[Stored entries]
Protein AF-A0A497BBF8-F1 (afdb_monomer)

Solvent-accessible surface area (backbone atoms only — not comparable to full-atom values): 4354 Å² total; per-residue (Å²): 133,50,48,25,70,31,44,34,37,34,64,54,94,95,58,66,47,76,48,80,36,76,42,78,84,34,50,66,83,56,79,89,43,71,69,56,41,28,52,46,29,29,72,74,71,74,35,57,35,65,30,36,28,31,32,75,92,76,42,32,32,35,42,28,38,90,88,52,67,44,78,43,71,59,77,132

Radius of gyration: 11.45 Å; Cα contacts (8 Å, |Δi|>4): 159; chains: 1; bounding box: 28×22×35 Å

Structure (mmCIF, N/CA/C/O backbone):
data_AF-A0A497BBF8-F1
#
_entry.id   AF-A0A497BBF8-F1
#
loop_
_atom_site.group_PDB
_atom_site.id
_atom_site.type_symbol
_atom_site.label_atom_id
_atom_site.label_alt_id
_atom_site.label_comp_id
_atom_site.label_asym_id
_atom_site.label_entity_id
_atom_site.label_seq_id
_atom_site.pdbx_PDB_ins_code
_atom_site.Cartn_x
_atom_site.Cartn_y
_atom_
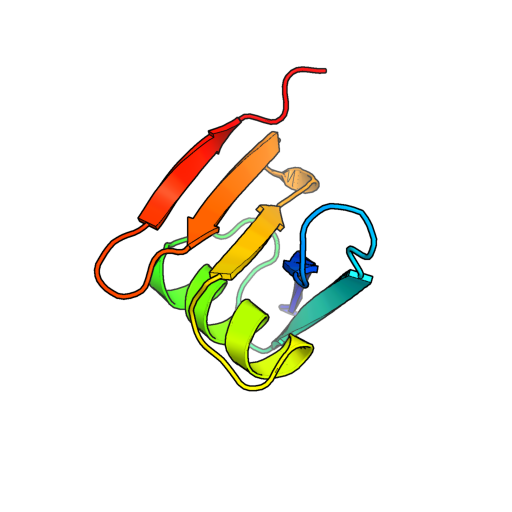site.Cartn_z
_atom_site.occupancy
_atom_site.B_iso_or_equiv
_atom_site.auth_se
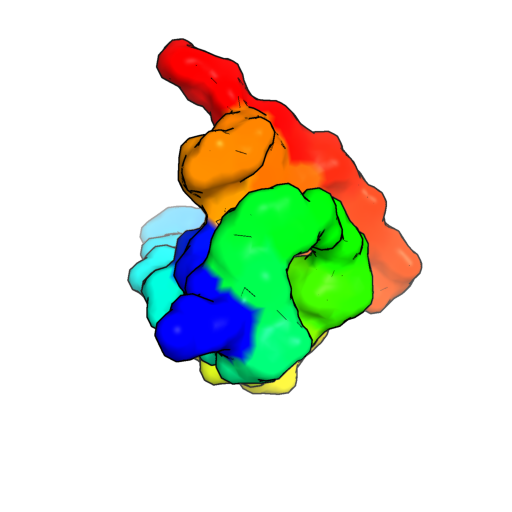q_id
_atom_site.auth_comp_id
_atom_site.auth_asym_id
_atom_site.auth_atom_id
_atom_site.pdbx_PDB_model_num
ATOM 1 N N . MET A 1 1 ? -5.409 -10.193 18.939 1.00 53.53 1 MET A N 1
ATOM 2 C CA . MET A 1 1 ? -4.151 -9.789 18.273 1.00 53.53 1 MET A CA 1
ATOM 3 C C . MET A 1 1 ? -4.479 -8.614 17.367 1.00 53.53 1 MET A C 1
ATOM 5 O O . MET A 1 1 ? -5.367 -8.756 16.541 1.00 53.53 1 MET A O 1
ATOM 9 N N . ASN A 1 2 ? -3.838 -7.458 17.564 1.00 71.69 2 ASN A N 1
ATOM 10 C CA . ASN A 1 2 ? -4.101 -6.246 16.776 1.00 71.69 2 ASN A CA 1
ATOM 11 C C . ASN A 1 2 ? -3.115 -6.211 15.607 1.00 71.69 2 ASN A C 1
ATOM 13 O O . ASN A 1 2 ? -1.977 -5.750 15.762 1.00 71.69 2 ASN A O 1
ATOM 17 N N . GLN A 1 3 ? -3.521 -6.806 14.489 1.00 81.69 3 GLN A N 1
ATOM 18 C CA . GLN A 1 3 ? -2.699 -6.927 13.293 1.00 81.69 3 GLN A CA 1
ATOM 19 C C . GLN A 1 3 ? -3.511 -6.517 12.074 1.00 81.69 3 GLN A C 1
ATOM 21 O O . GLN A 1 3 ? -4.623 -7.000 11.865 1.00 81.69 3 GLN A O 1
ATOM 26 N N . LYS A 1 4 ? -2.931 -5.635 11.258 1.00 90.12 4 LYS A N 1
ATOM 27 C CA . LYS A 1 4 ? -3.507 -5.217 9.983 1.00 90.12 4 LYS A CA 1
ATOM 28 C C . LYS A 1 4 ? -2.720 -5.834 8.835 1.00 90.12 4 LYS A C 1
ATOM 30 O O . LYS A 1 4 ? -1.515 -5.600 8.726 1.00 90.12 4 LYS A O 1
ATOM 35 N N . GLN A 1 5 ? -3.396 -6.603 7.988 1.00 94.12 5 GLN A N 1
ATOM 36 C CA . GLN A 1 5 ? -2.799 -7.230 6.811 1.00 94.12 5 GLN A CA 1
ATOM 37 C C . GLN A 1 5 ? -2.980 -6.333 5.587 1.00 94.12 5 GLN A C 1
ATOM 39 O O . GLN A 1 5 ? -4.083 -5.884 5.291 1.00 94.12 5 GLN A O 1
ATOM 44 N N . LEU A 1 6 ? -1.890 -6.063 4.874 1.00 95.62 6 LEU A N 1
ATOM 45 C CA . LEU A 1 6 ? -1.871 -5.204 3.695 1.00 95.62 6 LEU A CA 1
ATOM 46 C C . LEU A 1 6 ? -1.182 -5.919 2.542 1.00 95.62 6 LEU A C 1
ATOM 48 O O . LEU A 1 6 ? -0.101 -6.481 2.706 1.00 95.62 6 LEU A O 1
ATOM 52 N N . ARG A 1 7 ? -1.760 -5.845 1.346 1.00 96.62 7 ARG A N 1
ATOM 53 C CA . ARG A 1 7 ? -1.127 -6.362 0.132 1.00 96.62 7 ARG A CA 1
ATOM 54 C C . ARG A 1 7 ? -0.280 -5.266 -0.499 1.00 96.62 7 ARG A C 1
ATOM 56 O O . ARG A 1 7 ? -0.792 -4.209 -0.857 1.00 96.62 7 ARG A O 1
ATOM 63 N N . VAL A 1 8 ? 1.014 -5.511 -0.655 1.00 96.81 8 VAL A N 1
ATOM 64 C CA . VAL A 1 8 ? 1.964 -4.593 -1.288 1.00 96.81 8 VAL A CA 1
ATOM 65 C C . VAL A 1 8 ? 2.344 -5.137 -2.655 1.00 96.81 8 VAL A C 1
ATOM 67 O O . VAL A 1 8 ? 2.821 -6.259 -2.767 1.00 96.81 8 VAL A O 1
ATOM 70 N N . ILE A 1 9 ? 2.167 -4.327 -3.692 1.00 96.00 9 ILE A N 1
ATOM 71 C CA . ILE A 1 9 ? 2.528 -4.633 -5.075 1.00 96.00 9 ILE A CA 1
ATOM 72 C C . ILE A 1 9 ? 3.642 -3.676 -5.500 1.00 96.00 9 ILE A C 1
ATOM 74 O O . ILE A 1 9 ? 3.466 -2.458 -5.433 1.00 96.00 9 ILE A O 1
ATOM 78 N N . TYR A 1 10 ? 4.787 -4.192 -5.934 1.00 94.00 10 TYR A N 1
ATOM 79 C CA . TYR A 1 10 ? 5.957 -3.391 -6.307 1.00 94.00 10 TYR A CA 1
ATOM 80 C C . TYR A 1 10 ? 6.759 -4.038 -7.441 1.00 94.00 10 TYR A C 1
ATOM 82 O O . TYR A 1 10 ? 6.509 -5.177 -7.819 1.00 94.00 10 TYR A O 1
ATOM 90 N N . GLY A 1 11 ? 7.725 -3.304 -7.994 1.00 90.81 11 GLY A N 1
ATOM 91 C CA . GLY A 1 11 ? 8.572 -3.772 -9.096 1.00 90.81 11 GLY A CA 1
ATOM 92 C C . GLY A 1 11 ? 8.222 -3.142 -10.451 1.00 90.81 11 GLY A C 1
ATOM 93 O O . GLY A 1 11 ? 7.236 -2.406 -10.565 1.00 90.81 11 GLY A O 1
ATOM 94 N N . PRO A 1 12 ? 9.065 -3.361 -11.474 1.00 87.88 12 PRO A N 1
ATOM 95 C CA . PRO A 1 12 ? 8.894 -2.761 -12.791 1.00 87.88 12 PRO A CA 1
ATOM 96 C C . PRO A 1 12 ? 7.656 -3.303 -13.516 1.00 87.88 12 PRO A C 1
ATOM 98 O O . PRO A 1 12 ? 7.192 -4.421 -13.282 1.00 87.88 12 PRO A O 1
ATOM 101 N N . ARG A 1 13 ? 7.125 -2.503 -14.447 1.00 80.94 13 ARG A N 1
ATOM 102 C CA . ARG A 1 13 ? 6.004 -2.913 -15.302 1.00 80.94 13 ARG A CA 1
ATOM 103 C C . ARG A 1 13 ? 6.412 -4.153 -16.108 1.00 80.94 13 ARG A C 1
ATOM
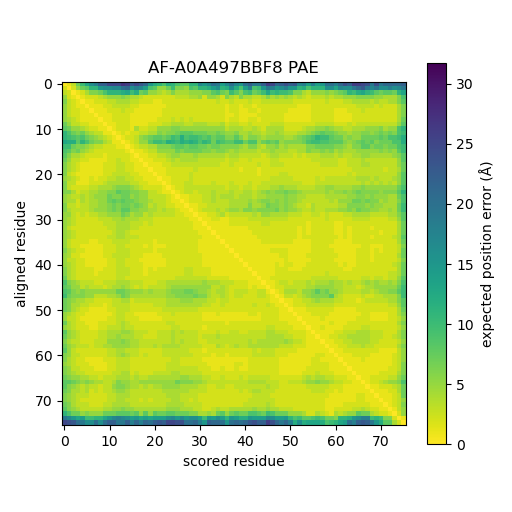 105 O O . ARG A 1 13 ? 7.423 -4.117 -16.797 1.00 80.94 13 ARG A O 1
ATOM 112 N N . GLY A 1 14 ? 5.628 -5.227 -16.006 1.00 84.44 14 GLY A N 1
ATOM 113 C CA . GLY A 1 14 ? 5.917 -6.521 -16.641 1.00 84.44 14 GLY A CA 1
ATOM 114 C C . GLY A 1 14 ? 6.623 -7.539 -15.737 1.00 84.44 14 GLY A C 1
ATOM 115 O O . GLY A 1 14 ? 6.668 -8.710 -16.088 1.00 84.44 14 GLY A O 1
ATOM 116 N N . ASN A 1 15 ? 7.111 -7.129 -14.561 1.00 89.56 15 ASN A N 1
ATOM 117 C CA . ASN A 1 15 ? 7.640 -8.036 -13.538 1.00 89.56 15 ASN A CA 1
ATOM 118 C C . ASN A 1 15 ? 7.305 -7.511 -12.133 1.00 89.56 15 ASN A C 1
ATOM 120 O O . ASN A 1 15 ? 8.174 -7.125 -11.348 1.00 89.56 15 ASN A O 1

What to work on:
Find "ATOM 39 O O" in the entries above and copy that whole line exactly, then each line after it through the line that contains "ATOM 54 C C".

Response:
ATOM 39 O O . GLN A 1 5 ? -4.083 -5.884 5.291 1.00 94.12 5 GLN A O 1
ATOM 44 N N . LEU A 1 6 ? -1.890 -6.063 4.874 1.00 95.62 6 LEU A N 1
ATOM 45 C CA . LEU A 1 6 ? -1.871 -5.204 3.695 1.00 95.62 6 LEU A CA 1
ATOM 46 C C . LEU A 1 6 ? -1.182 -5.919 2.542 1.00 95.62 6 LEU A C 1
ATOM 48 O O . LEU A 1 6 ? -0.101 -6.481 2.706 1.00 95.62 6 LEU A O 1
ATOM 52 N N . ARG A 1 7 ? -1.760 -5.845 1.346 1.00 96.62 7 ARG A N 1
ATOM 53 C CA . ARG A 1 7 ? -1.127 -6.362 0.132 1.00 96.62 7 ARG A CA 1
ATOM 54 C C . ARG A 1 7 ? -0.280 -5.266 -0.499 1.00 96.62 7 ARG A C 1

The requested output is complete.